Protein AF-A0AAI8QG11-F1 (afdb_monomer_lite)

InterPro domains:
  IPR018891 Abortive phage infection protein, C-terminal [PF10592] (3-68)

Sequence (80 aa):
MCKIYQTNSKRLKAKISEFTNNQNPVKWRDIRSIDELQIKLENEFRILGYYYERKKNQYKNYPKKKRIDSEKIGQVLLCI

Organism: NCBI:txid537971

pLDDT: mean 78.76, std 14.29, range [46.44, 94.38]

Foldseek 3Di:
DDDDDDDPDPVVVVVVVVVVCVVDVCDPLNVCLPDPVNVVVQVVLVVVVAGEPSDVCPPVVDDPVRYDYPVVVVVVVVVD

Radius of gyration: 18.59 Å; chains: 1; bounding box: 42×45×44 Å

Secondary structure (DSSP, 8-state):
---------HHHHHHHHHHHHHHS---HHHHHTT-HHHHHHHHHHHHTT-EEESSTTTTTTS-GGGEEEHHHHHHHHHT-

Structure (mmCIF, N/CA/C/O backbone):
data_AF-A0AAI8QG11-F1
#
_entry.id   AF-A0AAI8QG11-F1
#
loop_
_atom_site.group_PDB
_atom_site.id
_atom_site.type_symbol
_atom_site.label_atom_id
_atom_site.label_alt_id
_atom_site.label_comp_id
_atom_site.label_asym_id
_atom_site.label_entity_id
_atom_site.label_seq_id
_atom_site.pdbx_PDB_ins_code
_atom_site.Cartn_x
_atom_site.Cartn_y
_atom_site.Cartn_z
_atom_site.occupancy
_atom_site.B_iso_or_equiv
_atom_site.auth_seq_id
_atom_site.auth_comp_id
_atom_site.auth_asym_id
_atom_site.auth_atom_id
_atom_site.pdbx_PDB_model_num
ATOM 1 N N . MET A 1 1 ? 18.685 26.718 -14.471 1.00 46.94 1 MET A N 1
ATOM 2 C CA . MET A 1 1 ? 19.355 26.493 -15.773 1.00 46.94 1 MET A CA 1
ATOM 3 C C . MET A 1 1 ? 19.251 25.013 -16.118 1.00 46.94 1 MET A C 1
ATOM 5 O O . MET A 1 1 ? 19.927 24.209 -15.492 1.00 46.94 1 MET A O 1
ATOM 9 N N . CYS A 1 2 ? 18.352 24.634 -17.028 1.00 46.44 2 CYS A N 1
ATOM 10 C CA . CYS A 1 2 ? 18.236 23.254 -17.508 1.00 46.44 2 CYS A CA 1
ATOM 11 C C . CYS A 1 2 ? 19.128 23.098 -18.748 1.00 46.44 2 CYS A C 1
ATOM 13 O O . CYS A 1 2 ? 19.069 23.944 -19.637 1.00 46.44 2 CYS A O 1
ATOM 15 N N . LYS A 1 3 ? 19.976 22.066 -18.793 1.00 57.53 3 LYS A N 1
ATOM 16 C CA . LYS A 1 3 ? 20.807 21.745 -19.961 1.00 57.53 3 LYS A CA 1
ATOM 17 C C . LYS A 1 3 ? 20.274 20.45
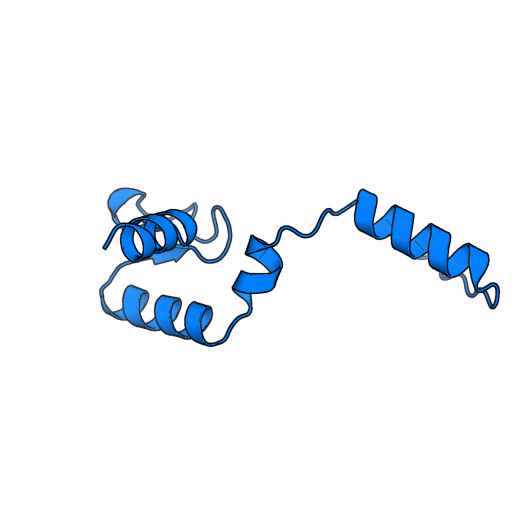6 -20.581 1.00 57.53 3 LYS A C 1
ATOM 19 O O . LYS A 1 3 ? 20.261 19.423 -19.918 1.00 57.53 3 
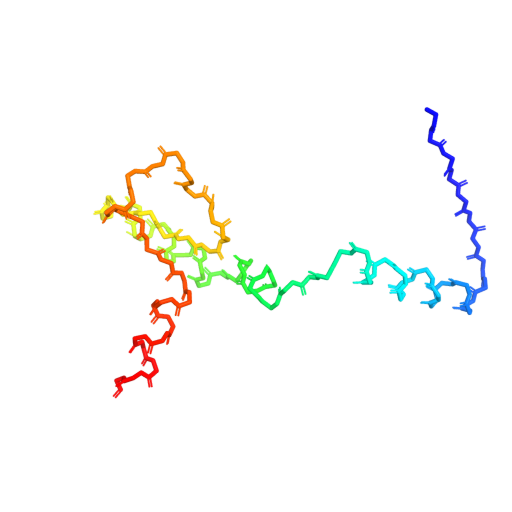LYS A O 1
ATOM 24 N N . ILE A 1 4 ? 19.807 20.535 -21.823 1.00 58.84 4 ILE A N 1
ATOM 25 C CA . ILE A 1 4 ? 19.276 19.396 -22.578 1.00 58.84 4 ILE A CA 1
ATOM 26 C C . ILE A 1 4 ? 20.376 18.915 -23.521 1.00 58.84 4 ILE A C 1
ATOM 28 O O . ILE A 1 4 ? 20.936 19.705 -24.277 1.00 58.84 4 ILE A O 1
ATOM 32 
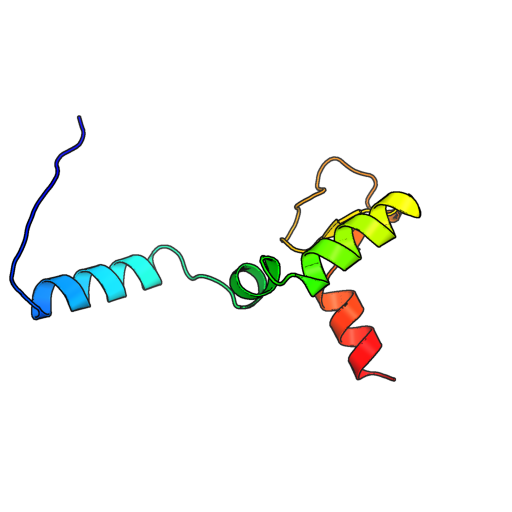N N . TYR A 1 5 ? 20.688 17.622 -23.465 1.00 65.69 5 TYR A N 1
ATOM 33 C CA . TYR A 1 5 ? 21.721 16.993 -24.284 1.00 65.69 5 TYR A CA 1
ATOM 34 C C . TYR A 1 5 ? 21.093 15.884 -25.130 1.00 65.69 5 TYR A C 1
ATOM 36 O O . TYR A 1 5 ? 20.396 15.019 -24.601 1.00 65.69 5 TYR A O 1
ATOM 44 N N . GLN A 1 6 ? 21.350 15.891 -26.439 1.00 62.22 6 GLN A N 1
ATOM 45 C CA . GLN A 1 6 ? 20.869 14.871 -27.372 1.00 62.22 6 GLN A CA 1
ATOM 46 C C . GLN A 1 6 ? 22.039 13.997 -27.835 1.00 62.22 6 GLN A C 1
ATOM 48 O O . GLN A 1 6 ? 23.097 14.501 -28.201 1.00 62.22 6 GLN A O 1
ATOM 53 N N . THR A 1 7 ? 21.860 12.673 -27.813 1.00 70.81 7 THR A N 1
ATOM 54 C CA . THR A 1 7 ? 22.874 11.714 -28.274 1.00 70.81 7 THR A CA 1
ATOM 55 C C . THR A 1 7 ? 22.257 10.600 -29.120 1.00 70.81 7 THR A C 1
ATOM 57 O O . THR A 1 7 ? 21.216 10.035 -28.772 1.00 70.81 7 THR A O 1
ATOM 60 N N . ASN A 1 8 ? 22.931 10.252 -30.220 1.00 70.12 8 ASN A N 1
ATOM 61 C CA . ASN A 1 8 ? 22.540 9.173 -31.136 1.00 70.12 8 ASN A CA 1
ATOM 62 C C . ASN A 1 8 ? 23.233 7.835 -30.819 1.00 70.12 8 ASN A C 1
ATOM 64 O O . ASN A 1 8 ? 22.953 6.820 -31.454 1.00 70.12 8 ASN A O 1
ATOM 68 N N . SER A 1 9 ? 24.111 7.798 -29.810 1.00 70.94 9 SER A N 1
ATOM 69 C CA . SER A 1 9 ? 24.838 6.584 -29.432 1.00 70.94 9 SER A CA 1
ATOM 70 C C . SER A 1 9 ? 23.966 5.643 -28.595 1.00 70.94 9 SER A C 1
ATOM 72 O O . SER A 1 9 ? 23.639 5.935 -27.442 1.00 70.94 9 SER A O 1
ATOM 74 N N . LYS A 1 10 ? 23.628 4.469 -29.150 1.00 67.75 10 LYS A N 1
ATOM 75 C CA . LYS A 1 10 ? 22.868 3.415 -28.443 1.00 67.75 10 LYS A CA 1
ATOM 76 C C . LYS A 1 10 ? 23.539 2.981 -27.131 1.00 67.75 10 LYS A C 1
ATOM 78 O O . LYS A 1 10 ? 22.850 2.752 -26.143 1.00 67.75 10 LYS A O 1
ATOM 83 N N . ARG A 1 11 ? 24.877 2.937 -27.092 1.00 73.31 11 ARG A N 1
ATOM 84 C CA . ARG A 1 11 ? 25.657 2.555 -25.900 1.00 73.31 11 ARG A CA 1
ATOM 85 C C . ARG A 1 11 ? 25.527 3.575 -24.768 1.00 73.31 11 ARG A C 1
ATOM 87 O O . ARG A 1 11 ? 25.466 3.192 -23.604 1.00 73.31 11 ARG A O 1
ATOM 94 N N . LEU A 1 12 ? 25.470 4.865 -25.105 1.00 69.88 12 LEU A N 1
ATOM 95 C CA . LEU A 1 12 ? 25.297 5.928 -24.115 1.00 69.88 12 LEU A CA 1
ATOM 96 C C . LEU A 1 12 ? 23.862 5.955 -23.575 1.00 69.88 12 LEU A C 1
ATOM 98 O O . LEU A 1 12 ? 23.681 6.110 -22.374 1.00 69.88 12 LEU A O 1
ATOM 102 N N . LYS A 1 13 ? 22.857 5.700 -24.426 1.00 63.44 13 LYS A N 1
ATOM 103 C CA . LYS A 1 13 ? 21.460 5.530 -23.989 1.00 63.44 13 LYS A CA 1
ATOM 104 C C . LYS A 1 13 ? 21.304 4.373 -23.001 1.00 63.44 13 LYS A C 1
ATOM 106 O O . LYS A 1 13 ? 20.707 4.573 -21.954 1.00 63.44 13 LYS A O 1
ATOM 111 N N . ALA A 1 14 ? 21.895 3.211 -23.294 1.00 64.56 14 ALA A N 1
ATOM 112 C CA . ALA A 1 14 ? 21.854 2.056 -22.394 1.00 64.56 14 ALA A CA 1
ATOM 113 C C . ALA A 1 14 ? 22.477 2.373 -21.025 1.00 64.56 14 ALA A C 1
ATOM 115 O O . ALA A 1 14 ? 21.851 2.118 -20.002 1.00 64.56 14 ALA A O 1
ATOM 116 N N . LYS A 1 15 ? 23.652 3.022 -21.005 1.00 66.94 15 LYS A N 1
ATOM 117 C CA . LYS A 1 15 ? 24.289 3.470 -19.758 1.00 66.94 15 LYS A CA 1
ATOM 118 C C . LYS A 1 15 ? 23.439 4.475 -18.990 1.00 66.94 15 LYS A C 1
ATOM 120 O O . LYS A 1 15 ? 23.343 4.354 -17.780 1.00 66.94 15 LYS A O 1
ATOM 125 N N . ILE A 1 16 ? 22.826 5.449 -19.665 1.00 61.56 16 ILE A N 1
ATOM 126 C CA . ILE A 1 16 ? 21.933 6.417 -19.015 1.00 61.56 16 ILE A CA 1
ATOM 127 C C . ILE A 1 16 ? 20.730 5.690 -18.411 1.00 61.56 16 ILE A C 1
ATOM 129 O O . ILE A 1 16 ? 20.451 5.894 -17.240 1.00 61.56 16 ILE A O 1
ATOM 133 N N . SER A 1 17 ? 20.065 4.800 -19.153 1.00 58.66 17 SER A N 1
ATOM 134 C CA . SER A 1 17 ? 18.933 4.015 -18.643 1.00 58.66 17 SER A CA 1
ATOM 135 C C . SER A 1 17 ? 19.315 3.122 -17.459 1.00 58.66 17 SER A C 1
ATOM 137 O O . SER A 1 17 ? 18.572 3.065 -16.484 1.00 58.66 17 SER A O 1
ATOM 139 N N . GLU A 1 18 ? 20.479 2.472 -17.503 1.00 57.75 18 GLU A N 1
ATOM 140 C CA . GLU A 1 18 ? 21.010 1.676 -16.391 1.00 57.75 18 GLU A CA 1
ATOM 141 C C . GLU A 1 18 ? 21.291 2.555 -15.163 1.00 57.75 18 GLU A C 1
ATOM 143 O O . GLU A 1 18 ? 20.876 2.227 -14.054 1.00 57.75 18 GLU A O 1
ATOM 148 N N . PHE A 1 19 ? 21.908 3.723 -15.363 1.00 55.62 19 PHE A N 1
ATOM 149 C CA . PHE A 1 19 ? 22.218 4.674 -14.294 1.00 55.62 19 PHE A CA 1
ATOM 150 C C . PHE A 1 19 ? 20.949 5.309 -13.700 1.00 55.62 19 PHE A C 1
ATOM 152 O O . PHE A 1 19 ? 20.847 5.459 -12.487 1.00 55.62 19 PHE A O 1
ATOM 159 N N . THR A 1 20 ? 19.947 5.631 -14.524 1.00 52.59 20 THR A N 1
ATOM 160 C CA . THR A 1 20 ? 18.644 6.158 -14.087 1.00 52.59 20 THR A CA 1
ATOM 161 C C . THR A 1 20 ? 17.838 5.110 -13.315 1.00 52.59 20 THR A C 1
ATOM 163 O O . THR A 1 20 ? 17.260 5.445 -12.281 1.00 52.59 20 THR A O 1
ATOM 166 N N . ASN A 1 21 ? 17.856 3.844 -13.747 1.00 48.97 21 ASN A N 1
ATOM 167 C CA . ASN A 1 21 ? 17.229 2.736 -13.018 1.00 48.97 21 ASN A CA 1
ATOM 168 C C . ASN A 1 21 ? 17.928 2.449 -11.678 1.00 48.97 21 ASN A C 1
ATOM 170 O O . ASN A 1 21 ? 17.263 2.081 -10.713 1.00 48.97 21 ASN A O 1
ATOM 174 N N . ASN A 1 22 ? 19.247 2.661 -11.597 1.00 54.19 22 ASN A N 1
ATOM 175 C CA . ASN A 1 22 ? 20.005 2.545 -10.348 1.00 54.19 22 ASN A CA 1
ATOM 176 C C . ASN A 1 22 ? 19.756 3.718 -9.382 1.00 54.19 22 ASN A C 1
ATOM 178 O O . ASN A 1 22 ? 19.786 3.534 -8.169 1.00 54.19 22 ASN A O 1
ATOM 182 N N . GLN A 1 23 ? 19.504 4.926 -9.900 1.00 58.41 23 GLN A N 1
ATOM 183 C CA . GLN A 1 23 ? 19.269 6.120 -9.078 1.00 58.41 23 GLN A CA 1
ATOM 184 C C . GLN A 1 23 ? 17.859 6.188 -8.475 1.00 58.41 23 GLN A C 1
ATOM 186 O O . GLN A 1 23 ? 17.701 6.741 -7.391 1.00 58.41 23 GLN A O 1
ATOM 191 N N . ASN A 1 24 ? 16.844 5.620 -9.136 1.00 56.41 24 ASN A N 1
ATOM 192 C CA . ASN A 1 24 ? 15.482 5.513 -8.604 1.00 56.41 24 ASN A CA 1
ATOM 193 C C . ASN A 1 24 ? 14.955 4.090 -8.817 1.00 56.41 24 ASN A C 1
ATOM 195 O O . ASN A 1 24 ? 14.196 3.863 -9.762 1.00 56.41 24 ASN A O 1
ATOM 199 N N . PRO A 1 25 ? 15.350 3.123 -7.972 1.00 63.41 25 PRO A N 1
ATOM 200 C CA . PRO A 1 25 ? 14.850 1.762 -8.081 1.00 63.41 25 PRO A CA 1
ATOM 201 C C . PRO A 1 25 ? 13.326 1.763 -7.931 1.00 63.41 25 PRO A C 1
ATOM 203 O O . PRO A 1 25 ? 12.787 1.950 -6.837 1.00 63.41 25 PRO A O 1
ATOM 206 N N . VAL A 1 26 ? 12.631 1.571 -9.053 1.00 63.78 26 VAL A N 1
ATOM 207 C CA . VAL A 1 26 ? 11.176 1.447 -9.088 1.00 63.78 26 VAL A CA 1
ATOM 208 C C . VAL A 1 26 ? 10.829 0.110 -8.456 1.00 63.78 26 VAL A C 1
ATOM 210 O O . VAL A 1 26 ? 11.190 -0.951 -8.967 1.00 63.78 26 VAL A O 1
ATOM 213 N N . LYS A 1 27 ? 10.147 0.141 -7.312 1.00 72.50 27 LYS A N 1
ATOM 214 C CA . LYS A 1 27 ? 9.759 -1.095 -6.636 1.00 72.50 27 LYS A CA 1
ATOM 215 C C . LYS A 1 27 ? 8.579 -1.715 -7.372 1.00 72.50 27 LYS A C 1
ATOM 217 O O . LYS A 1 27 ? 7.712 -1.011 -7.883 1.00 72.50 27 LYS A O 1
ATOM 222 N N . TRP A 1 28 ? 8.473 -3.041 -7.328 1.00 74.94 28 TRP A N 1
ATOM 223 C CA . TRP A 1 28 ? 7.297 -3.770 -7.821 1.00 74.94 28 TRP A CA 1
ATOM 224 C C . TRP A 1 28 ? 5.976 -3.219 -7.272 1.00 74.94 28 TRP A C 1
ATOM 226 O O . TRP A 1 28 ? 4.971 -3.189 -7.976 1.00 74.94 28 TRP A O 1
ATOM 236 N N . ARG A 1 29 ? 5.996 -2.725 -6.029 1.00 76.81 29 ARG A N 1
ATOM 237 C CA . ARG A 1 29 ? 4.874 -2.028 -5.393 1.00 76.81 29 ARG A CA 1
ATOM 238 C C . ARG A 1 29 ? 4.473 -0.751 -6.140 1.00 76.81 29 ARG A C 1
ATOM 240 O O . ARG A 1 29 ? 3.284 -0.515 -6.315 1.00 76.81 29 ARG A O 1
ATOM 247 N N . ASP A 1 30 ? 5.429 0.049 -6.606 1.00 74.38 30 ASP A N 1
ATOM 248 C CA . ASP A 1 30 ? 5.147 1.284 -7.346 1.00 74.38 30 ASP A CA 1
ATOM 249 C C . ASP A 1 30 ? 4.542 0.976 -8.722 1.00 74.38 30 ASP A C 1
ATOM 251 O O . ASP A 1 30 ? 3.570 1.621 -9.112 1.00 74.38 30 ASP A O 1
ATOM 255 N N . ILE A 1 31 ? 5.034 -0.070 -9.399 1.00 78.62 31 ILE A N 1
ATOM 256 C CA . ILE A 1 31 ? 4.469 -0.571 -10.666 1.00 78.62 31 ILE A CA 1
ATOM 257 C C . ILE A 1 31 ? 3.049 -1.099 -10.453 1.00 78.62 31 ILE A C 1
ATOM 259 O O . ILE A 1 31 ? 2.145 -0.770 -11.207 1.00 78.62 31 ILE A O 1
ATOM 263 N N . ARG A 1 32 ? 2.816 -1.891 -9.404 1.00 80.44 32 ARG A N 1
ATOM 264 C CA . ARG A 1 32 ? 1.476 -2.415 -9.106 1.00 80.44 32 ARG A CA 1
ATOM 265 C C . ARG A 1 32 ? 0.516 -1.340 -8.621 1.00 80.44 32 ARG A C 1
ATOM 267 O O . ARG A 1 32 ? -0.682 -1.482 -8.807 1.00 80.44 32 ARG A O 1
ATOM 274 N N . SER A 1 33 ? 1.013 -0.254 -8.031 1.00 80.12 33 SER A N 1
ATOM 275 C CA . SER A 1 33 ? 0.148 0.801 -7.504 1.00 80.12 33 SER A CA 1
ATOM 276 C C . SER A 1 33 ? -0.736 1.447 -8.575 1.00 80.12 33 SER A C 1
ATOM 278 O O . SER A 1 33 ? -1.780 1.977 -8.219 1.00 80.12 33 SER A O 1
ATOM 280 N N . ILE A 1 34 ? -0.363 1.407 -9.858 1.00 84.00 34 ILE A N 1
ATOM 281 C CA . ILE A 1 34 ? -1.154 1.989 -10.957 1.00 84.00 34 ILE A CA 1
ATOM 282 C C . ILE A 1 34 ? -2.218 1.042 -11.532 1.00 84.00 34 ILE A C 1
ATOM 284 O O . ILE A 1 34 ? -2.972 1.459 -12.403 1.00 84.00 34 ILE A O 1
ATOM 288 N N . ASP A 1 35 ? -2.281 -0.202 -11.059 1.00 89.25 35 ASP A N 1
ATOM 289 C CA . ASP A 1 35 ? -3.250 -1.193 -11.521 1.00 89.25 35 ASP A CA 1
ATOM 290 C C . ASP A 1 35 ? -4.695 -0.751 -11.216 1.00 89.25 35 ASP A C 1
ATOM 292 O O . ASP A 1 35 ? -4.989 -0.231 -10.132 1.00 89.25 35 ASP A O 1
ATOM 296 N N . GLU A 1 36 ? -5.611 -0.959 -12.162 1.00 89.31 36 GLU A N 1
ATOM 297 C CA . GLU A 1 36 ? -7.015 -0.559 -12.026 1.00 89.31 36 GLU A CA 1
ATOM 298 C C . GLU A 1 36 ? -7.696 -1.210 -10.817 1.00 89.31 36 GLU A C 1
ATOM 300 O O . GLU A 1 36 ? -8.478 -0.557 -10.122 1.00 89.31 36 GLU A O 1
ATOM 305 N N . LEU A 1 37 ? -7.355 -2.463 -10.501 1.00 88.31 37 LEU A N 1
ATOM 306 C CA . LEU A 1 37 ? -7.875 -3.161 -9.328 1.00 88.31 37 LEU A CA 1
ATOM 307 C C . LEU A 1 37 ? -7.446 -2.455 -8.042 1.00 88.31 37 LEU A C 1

WHAT IS EXPECTED - Reproduce word for word the material above, beginning with the line that contains "ATOM 48 O O" and ending with the line that contains "ATOM 54 C CA".

SOLUTION TO THIS EXERCISE -
ATOM 48 O O . GLN A 1 6 ? 23.097 14.501 -28.201 1.00 62.22 6 GLN A O 1
ATOM 53 N N . THR A 1 7 ? 21.860 12.673 -27.813 1.00 70.81 7 THR A N 1
ATOM 54 C CA . THR A 1 7 ? 22.874 11.714 -28.274 1.00 70.81 7 THR A CA 1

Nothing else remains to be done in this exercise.